Start of Available records

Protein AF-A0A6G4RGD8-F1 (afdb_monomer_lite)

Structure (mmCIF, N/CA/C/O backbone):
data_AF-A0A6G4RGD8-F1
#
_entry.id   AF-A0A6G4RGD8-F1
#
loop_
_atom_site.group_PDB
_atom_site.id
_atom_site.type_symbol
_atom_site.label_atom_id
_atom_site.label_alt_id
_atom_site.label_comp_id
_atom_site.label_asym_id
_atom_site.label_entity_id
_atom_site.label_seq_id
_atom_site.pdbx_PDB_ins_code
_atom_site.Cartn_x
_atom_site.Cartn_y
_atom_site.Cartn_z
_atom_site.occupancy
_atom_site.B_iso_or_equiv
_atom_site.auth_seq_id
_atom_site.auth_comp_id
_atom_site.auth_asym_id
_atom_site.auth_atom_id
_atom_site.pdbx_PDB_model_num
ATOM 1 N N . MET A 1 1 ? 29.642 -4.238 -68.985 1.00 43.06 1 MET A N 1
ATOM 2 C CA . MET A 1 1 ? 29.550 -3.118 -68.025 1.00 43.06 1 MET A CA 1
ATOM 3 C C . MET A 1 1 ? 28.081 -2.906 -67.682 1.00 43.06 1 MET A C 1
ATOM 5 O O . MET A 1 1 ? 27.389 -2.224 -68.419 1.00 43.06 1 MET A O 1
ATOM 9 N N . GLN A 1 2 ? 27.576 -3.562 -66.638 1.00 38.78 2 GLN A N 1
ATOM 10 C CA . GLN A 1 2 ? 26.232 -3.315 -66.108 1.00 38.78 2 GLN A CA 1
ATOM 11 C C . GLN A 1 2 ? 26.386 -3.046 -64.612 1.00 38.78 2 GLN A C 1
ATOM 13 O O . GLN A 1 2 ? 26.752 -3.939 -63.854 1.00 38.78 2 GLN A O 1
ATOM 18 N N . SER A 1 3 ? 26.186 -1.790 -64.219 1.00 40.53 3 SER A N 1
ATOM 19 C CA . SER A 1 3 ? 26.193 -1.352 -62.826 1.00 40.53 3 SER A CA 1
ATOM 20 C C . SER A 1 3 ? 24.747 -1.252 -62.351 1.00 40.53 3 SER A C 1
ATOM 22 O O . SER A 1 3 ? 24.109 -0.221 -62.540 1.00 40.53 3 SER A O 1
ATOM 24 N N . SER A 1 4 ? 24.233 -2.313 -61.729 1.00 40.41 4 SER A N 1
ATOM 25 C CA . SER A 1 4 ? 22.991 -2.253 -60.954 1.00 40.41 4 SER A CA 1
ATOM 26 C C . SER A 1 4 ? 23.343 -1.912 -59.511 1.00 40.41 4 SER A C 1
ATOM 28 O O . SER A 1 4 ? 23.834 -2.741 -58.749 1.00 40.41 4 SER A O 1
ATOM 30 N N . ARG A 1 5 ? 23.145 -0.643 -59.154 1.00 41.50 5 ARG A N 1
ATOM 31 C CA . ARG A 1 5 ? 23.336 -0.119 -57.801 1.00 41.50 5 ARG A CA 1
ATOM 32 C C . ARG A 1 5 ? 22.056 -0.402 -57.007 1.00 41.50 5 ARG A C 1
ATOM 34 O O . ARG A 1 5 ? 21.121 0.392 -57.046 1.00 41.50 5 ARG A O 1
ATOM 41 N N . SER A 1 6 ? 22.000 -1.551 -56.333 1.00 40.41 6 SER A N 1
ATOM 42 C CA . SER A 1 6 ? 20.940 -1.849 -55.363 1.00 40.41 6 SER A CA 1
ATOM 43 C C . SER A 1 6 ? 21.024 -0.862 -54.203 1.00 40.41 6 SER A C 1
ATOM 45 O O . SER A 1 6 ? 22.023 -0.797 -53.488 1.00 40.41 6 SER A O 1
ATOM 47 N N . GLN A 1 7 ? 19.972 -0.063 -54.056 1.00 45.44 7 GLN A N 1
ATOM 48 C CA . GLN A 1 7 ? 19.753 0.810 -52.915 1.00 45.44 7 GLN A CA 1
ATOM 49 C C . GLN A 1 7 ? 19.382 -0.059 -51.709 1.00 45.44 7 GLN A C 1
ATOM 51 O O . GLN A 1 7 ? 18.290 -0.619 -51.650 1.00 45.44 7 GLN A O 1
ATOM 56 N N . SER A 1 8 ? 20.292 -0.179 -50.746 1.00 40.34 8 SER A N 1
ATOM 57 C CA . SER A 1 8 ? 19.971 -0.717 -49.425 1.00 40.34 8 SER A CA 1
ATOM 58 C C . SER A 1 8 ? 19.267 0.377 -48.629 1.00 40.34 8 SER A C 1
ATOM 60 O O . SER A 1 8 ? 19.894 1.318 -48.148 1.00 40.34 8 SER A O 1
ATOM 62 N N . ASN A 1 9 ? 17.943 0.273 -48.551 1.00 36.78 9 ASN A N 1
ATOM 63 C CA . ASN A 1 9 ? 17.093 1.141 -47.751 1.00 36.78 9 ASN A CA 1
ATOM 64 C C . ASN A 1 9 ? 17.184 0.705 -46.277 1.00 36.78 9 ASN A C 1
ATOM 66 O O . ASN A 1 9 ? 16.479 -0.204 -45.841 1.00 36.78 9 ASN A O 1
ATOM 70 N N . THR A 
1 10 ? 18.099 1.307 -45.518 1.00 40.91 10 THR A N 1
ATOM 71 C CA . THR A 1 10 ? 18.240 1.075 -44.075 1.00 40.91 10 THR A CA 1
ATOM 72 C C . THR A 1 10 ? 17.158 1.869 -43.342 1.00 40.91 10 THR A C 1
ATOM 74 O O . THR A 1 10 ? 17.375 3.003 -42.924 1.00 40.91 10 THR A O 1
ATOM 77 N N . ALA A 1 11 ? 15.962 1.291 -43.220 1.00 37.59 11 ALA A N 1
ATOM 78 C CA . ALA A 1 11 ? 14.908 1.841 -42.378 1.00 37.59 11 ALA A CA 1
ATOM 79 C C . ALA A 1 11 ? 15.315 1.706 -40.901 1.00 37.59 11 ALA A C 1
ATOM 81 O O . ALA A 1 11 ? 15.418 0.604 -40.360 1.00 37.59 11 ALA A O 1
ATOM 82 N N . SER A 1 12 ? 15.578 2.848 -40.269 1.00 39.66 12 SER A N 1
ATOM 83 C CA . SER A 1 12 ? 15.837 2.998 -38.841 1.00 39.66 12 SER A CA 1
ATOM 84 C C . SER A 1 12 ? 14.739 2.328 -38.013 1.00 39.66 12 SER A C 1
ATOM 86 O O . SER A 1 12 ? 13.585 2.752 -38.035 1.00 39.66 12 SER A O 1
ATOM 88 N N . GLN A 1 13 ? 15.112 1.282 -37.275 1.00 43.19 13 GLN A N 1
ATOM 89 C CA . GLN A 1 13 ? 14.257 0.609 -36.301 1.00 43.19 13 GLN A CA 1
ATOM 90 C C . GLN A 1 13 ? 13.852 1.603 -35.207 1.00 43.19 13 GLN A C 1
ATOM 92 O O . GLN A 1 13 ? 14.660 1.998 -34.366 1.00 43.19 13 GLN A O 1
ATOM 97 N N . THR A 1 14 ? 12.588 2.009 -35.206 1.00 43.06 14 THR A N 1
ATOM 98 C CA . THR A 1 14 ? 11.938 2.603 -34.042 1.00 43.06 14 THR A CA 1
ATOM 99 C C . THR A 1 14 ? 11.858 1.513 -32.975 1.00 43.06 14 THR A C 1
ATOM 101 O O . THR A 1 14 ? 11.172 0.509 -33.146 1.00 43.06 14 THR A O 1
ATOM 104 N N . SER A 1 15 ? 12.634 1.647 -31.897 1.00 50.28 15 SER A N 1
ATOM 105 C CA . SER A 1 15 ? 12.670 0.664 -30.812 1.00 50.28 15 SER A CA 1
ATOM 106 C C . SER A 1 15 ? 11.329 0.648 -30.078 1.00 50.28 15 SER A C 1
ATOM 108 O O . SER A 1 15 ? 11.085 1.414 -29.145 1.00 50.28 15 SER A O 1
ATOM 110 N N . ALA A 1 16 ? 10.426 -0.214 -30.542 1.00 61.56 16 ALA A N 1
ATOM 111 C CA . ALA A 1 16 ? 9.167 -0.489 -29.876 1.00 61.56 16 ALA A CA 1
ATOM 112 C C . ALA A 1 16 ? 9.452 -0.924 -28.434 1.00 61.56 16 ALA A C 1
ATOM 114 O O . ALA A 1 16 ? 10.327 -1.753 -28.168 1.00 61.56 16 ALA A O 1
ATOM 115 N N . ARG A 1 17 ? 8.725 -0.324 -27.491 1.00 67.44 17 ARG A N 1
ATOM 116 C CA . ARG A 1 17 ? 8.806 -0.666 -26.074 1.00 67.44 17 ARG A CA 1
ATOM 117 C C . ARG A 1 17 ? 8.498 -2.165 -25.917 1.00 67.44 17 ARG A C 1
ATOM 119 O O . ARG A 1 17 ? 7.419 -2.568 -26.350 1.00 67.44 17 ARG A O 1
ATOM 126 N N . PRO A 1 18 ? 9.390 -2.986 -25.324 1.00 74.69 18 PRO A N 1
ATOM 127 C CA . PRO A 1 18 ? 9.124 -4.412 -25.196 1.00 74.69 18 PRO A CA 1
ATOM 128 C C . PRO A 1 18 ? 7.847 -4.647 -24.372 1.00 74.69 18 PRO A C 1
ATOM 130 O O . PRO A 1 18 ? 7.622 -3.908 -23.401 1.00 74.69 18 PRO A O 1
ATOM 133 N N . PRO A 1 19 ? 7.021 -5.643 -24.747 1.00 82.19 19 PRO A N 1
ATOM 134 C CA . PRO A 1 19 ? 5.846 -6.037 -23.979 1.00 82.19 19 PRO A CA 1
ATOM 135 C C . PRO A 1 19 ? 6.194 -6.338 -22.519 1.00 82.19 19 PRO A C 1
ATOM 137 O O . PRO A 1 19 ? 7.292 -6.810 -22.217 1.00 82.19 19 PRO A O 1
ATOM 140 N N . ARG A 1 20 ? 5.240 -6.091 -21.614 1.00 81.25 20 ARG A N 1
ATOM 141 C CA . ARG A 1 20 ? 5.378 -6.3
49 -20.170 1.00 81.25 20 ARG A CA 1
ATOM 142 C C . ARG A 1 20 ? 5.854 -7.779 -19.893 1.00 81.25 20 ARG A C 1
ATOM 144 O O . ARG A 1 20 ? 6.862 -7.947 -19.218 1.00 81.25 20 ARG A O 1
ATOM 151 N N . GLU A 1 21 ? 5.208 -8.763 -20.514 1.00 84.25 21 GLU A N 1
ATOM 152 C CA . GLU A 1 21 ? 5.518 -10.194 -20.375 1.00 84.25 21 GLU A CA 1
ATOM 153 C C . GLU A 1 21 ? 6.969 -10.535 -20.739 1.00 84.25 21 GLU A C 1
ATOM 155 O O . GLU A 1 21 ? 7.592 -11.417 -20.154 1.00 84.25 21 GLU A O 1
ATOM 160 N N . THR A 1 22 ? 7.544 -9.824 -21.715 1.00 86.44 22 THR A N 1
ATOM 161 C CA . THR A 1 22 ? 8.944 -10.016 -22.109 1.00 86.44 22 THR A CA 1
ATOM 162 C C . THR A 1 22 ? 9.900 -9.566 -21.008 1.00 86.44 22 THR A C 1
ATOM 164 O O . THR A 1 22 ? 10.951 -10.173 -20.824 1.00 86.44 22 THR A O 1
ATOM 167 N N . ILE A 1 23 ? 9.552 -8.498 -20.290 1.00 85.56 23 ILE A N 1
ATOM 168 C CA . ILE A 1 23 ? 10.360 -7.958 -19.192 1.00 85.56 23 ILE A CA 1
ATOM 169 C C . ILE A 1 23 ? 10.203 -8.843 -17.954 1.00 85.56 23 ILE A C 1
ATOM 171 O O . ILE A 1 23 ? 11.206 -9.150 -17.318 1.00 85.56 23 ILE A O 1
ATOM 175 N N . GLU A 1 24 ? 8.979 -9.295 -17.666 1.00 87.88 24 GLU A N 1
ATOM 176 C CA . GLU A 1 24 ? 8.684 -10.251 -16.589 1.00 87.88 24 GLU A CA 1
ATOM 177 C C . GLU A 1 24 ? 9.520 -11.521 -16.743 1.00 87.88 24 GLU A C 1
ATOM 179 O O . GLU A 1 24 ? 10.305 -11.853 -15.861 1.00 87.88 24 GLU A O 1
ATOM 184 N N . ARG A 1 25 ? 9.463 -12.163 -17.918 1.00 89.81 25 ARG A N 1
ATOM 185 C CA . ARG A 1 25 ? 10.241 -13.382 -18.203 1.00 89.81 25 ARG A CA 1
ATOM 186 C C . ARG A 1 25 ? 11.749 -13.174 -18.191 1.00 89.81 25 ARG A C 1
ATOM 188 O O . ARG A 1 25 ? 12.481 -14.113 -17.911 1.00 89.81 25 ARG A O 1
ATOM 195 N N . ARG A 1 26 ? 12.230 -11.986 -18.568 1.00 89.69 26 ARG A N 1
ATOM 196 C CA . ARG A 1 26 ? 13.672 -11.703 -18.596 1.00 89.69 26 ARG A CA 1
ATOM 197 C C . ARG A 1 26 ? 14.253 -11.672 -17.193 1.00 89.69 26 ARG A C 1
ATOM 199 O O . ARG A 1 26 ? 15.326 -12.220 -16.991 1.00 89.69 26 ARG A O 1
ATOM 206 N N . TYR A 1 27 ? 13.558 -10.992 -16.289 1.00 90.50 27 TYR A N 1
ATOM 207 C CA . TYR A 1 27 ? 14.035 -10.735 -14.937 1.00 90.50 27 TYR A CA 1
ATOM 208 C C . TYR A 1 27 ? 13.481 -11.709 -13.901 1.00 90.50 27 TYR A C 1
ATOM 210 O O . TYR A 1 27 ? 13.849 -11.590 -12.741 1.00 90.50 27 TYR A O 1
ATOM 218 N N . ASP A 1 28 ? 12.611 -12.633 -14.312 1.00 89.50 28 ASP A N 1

End of Available records

_Your assignment_.
Extract the lines of the preceding material that run from the line with "ATOM 42 C CA" through the line with "ATOM 48 C CA", inclusive, reproducing them exactly and adding nothing.

_Written reply_.
ATOM 42 C CA . SER A 1 6 ? 20.940 -1.849 -55.363 1.00 40.41 6 SER A CA 1
ATOM 43 C C . SER A 1 6 ? 21.024 -0.862 -54.203 1.00 40.41 6 SER A C 1
ATOM 45 O O . SER A 1 6 ? 22.023 -0.797 -53.488 1.00 40.41 6 SER A O 1
ATOM 47 N N . GLN A 1 7 ? 19.972 -0.063 -54.056 1.00 45.44 7 GLN A N 1
ATOM 48 C CA . GLN A 1 7 ? 19.753 0.810 -52.915 1.00 45.44 7 GLN A CA 1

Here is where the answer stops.